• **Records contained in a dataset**
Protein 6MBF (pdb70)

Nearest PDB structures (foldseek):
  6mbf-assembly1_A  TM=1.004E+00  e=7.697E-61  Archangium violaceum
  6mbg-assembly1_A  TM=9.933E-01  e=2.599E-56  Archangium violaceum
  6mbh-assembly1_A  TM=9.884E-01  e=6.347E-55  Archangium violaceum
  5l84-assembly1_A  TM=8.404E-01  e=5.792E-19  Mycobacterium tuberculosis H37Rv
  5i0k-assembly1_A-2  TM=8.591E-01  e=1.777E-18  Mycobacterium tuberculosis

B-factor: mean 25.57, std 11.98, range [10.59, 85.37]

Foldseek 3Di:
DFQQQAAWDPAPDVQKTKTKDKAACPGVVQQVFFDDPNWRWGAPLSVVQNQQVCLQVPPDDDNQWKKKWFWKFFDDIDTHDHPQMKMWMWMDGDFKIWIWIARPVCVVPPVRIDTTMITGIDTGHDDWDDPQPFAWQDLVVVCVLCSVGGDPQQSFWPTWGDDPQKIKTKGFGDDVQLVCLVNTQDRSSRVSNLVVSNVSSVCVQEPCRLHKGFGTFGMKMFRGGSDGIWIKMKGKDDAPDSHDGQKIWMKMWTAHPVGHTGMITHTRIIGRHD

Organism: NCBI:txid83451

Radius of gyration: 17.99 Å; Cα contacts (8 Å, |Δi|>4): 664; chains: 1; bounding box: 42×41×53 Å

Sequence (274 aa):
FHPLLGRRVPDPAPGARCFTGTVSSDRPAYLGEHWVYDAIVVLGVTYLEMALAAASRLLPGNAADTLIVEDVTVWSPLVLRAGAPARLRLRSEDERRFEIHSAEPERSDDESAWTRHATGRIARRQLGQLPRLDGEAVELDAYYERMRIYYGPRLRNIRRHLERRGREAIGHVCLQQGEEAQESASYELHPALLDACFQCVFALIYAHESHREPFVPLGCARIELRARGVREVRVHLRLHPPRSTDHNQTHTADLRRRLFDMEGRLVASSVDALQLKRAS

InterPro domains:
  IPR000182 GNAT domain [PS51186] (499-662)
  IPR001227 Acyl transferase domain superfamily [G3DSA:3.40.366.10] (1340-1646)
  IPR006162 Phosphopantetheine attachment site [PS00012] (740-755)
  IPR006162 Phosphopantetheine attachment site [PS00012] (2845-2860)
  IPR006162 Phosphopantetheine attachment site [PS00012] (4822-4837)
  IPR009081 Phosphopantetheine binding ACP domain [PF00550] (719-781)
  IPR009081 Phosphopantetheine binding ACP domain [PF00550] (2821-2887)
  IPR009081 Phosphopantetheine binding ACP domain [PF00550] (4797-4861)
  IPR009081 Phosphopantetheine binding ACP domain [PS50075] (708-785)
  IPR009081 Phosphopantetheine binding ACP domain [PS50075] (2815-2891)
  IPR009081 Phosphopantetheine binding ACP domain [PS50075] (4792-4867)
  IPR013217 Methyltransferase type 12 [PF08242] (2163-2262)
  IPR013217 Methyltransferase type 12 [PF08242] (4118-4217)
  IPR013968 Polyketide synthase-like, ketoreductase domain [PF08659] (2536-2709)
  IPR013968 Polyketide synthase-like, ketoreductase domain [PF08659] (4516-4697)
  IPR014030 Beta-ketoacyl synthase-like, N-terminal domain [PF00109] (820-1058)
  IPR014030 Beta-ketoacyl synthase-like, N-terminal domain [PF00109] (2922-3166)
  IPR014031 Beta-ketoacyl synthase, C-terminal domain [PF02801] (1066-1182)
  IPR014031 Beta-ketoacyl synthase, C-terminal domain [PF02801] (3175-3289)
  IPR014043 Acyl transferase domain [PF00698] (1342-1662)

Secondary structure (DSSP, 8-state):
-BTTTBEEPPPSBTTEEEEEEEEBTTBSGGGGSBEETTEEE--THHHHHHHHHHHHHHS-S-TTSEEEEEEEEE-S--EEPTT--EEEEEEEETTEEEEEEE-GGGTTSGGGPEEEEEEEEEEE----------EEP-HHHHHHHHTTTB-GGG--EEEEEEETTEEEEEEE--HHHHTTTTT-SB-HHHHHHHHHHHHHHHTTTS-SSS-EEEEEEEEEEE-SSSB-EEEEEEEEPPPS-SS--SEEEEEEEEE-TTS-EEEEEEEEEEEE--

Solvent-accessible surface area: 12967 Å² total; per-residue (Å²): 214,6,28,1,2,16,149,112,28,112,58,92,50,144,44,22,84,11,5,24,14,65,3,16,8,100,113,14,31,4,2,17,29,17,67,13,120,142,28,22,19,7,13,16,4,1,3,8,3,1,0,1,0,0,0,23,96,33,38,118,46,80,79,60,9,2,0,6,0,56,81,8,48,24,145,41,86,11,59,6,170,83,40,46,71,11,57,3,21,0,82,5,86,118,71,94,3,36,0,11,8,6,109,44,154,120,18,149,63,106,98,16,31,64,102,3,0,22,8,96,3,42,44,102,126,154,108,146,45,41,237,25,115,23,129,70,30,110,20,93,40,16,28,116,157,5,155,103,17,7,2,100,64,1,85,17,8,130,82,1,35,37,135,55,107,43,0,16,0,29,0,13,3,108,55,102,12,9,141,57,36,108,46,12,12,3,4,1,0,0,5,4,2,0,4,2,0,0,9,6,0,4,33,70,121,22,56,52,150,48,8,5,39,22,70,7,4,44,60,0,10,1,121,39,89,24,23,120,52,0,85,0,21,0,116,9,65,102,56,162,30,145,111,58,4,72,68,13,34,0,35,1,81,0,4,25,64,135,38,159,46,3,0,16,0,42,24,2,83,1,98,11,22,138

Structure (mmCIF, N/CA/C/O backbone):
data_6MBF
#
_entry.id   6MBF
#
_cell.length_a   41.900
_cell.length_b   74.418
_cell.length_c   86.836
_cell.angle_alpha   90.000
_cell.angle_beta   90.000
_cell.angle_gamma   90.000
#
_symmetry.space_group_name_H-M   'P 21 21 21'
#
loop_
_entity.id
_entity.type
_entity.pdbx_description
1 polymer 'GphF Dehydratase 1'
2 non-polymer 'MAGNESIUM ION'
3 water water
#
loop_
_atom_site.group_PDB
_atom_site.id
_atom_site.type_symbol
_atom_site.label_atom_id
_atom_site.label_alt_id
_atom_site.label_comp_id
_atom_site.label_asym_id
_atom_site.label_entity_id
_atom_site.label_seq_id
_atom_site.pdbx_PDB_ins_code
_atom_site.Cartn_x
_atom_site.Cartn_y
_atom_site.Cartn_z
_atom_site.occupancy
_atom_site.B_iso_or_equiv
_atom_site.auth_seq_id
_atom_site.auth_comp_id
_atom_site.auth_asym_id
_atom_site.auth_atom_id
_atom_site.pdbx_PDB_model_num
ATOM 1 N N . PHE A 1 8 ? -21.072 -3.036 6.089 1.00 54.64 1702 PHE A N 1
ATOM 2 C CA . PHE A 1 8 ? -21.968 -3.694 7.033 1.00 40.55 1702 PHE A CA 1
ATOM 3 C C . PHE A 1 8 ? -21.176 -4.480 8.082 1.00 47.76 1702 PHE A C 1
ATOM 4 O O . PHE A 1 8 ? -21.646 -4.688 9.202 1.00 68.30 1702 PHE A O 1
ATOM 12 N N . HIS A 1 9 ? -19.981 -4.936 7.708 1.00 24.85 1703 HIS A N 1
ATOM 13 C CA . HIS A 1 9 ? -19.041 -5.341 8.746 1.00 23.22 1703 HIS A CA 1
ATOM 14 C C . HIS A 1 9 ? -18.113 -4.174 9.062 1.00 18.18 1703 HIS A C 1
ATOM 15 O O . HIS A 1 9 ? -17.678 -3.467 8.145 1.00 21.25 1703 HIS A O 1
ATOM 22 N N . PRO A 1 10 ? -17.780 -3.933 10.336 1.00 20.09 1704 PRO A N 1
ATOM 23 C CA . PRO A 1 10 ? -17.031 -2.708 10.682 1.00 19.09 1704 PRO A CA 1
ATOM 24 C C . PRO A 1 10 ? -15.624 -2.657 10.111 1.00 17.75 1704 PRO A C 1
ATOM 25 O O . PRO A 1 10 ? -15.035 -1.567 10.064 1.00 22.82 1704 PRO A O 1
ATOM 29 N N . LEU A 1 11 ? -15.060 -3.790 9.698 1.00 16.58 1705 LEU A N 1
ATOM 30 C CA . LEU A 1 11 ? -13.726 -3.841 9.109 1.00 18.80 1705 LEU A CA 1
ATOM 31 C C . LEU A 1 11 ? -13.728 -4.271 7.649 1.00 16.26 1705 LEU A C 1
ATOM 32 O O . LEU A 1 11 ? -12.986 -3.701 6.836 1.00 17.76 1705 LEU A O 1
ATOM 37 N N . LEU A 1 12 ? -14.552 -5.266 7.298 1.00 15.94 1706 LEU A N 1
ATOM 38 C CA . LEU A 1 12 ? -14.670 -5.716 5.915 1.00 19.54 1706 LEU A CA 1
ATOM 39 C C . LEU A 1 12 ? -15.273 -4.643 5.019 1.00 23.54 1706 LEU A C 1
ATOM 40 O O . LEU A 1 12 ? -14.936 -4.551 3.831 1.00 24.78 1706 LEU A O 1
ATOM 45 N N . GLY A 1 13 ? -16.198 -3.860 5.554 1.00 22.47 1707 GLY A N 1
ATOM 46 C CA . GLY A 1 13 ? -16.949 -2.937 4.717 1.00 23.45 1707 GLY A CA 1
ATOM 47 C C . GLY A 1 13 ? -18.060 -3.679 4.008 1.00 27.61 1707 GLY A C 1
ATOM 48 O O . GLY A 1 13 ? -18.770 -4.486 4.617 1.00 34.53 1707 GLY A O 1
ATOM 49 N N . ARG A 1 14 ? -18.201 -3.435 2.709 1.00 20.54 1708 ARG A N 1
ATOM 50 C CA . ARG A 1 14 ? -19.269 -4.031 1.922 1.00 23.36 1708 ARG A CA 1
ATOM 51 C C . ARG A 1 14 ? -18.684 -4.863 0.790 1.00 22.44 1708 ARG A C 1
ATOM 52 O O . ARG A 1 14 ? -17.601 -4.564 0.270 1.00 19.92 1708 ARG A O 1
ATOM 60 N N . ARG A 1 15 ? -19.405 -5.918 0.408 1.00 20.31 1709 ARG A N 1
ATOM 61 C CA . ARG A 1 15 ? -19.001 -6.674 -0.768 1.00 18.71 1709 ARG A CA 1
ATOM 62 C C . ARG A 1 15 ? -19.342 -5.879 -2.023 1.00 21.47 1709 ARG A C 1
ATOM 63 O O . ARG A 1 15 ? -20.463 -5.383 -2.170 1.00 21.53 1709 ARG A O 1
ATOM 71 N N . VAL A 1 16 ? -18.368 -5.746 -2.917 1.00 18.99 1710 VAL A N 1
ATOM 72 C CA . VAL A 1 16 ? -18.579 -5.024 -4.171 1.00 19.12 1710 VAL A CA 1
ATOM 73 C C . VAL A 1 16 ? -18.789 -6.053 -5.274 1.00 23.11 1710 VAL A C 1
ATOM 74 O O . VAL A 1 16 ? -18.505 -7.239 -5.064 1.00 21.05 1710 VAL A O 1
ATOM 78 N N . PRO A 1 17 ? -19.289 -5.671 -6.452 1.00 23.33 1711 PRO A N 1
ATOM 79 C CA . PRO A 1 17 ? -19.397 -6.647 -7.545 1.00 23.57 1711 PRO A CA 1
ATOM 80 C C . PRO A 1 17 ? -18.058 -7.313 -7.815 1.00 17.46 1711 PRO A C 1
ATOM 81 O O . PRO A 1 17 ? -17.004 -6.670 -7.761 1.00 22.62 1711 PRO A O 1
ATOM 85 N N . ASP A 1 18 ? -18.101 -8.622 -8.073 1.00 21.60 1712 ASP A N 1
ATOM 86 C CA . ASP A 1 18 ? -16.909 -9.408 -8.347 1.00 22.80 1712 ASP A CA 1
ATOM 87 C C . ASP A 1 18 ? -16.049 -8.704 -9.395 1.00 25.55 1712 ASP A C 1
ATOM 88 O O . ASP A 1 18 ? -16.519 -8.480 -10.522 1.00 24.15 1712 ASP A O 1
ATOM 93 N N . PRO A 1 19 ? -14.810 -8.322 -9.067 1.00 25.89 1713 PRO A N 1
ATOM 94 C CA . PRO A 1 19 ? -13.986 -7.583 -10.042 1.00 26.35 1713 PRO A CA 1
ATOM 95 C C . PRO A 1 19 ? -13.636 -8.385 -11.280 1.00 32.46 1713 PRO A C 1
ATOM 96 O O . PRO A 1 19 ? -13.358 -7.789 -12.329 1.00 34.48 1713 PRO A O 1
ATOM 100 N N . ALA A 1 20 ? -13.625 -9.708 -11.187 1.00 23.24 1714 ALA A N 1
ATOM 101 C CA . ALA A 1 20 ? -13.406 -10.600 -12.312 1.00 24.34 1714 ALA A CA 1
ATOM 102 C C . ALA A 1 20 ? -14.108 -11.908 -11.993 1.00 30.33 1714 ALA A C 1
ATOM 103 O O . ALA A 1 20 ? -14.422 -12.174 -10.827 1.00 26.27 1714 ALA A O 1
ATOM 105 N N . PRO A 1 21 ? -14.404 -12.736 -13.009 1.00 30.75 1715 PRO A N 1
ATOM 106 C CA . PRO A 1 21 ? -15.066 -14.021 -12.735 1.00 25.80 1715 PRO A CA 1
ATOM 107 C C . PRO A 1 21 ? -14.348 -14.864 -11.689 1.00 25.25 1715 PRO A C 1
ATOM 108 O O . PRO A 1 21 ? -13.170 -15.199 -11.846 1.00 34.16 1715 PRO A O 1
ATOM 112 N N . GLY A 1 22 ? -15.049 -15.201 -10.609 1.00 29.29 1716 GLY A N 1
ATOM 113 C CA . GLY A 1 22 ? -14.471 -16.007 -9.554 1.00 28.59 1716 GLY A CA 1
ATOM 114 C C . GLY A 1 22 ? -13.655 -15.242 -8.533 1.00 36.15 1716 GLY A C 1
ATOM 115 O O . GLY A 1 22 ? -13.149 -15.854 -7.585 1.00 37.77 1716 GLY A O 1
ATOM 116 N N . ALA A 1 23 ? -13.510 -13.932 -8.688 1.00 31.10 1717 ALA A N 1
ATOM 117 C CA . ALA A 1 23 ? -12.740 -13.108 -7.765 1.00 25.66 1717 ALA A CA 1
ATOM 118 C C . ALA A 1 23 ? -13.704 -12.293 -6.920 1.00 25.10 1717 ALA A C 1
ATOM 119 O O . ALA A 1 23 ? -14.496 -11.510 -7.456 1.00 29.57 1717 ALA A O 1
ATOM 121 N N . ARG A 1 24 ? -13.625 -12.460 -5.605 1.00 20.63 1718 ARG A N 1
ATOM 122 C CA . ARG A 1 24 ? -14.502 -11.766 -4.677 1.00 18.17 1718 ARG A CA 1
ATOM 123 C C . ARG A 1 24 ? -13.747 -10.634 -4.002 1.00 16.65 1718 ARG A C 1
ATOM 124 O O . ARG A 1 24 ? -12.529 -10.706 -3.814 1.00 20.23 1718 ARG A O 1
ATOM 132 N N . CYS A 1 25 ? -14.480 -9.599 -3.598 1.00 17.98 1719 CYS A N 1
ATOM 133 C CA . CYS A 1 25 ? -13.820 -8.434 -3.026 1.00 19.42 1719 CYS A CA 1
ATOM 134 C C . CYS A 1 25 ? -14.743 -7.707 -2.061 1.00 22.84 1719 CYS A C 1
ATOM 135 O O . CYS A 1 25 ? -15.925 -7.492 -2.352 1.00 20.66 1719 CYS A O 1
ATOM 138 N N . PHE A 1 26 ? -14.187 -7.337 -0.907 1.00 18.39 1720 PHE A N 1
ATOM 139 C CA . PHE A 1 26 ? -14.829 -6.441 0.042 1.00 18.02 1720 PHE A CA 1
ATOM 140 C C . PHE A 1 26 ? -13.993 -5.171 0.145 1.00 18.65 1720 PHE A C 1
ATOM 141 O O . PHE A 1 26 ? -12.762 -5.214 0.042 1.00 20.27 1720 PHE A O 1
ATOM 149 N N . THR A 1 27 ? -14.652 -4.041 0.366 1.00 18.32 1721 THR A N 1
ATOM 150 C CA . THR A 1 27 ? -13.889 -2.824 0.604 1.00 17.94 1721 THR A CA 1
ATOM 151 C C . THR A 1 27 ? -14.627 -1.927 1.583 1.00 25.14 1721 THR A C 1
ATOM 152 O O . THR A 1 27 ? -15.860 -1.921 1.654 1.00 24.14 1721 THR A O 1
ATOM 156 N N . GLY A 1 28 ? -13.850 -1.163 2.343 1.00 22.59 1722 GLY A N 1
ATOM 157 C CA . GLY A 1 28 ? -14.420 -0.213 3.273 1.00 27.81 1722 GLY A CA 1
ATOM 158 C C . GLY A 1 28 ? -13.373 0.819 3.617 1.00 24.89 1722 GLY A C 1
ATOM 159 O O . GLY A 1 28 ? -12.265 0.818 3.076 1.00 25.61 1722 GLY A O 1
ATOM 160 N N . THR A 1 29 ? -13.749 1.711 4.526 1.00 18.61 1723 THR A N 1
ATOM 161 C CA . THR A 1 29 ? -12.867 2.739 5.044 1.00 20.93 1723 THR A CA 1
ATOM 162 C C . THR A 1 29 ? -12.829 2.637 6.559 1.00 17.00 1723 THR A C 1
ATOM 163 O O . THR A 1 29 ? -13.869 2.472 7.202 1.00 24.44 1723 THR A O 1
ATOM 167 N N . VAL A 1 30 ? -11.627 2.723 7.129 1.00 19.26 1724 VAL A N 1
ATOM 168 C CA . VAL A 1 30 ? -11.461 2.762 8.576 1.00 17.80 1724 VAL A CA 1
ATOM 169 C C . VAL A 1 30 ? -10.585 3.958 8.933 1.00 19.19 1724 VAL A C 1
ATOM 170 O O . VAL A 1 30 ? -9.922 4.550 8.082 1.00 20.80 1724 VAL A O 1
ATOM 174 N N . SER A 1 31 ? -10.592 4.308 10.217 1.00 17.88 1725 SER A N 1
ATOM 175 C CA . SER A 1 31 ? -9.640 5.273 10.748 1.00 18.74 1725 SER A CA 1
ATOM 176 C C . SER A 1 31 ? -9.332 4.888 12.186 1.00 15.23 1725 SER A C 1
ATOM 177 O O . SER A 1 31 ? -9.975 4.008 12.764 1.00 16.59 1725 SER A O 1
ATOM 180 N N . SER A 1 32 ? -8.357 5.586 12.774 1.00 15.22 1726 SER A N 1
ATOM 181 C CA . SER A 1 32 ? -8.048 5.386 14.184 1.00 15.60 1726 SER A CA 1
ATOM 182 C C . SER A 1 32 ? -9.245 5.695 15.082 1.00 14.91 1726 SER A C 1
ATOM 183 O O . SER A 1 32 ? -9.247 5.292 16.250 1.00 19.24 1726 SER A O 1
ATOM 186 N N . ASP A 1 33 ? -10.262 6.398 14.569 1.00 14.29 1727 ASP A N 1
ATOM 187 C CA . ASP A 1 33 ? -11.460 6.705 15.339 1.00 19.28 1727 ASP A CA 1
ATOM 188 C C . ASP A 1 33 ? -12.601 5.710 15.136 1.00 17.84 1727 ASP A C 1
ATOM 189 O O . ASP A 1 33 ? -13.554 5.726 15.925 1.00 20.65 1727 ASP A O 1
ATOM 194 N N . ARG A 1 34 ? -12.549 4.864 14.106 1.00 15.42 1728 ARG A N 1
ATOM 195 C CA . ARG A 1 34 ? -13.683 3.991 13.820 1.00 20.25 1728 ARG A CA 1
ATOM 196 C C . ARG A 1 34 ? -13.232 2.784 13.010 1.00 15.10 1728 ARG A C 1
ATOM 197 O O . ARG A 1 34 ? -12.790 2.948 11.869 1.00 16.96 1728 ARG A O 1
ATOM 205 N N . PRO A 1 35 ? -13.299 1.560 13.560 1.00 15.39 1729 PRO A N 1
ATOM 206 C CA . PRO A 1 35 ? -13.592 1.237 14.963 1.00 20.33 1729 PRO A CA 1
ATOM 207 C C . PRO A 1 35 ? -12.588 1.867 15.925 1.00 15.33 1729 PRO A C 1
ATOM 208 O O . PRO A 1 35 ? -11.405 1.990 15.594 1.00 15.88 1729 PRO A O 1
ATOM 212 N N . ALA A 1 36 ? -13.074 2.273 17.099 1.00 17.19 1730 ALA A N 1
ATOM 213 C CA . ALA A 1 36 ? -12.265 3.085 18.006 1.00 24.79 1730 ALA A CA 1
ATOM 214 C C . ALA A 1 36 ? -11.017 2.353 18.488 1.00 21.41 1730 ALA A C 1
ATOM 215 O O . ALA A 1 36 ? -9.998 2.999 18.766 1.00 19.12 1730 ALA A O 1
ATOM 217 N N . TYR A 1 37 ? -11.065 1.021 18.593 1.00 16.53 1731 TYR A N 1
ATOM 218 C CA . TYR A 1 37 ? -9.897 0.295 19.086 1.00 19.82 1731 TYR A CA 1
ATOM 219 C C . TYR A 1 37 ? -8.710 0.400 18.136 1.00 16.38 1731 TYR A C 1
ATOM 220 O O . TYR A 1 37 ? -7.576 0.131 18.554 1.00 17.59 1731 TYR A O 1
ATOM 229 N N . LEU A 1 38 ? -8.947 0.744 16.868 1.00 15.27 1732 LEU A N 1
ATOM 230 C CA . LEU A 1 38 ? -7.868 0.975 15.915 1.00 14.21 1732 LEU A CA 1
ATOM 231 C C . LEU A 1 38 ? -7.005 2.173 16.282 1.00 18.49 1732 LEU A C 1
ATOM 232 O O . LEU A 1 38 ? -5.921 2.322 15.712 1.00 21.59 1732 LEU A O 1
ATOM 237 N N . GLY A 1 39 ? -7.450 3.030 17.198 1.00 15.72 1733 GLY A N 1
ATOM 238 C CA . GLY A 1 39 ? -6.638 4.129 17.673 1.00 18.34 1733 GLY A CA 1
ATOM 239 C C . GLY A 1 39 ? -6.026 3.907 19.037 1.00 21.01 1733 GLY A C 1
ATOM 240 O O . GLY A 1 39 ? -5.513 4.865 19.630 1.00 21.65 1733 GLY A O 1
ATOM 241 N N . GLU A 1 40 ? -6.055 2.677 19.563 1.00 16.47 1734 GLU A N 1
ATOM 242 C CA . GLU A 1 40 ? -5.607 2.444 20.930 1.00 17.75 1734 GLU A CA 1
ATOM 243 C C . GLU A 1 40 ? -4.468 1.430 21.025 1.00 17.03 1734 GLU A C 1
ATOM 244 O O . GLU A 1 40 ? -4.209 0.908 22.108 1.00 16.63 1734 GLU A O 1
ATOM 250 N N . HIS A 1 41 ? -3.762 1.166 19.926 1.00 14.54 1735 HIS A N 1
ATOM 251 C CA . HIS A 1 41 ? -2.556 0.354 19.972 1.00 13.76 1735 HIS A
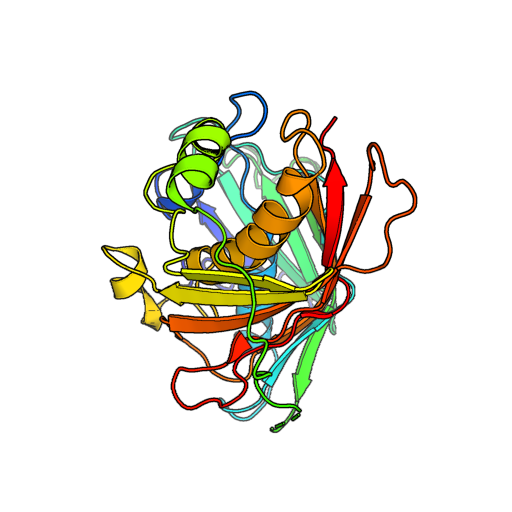 CA 1
ATOM 252 C C . HIS A 1 41 ? -1.425 1.072 19.252 1.00 15.74 1735 HIS A C 1
ATOM 253 O O . HIS A 1 41 ? -1.569 1.444 18.082 1.00 15.86 1735 HIS A O 1
ATOM 260 N N . TRP A 1 42 ? -0.290 1.219 19.936 1.00 15.49 1736 TRP A N 1
ATOM 261 C CA . TRP A 1 42 ? 0.863 1.923 19.401 1.00 17.65 1736 TRP A CA 1
ATOM 262 C C . TRP A 1 42 ? 2.113 1.061 19.495 1.00 17.55 1736 TRP A C 1
ATOM 263 O O . TRP A 1 42 ? 2.244 0.216 20.385 1.00 18.99 1736 TRP A O 1
ATOM 274 N N . VAL A 1 43 ? 3.025 1.282 18.551 1.00 18.40 1737 VAL A N 1
ATOM 275 C CA . VAL A 1 43 ? 4.386 0.760 18.611 1.00 18.48 1737 VAL A CA 1
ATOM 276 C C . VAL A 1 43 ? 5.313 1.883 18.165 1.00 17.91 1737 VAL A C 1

• **Problem to work on**
Above are some lines. Repeat exactly, and only, those from the line that has "ATOM 50 C CA" through the line that has "ATOM 105 N N".

• **Exercise answer**
ATOM 50 C CA . ARG A 1 14 ? -19.269 -4.031 1.922 1.00 23.36 1708 ARG A CA 1
ATOM 51 C C . ARG A 1 14 ? -18.684 -4.863 0.790 1.00 22.44 1708 ARG A C 1
ATOM 52 O O . ARG A 1 14 ? -17.601 -4.564 0.270 1.00 19.92 1708 ARG A O 1
ATOM 60 N N . ARG A 1 15 ? -19.405 -5.918 0.408 1.00 20.31 1709 ARG A N 1
ATOM 61 C CA . ARG A 1 15 ? -19.001 -6.674 -0.768 1.00 18.71 1709 ARG A CA 1
ATOM 62 C C . ARG A 1 15 ? -19.342 -5.879 -2.023 1.00 21.47 1709 ARG A C 1
ATOM 63 O O . ARG A 1 15 ? -20.463 -5.383 -2.170 1.00 21.53 1709 ARG A O 1
ATOM 71 N N . VAL A 1 16 ? -18.368 -5.746 -2.917 1.00 18.99 1710 VAL A N 1
ATOM 72 C CA . VAL A 1 16 ? -18.579 -5.024 -4.171 1.00 19.12 1710 VAL A CA 1
ATOM 73 C C . VAL A 1 16 ? -18.789 -6.053 -5.274 1.00 23.11 1710 VAL A C 1
ATOM 74 O O . VAL A 1 16 ? -18.505 -7.239 -5.064 1.00 21.05 1710 VAL A O 1
ATOM 78 N N . PRO A 1 17 ? -19.289 -5.671 -6.452 1.00 23.33 1711 PRO A N 1
ATOM 79 C CA . PRO A 1 17 ? -19.397 -6.647 -7.545 1.00 23.57 1711 PRO A CA 1
ATOM 80 C C . PRO A 1 17 ? -18.058 -7.313 -7.815 1.00 17.46 1711 PRO A C 1
ATOM 81 O O . PRO A 1 17 ? -17.004 -6.670 -7.761 1.00 22.62 1711 PRO A O 1
ATOM 85 N N . ASP A 1 18 ? -18.101 -8.622 -8.073 1.00 21.60 1712 ASP A N 1
ATOM 86 C CA . ASP A 1 18 ? -16.909 -9.408 -8.347 1.00 22.80 1712 ASP A CA 1
ATOM 87 C C . ASP A 1 18 ? -16.049 -8.704 -9.395 1.00 25.55 1712 ASP A C 1
ATOM 88 O O . ASP A 1 18 ? -16.519 -8.480 -10.522 1.00 24.15 1712 ASP A O 1
ATOM 93 N N . PRO A 1 19 ? -14.810 -8.322 -9.067 1.00 25.89 1713 PRO A N 1
ATOM 94 C CA . PRO A 1 19 ? -13.986 -7.583 -10.042 1.00 26.35 1713 PRO A CA 1
ATOM 95 C C . PRO A 1 19 ? -13.636 -8.385 -11.280 1.00 32.46 1713 PRO A C 1
ATOM 96 O O . PRO A 1 19 ? -13.358 -7.789 -12.329 1.00 34.48 1713 PRO A O 1
ATOM 100 N N . ALA A 1 20 ? -13.625 -9.708 -11.187 1.00 23.24 1714 ALA A N 1
ATOM 101 C CA . ALA A 1 20 ? -13.406 -10.600 -12.312 1.00 24.34 1714 ALA A CA 1
ATOM 102 C C . ALA A 1 20 ? -14.108 -11.908 -11.993 1.00 30.33 1714 ALA A C 1
ATOM 103 O O . ALA A 1 20 ? -14.422 -12.174 -10.827 1.00 26.27 1714 ALA A O 1
ATOM 105 N N . PRO A 1 21 ? -14.404 -12.736 -13.009 1.00 30.75 1715 PRO A N 1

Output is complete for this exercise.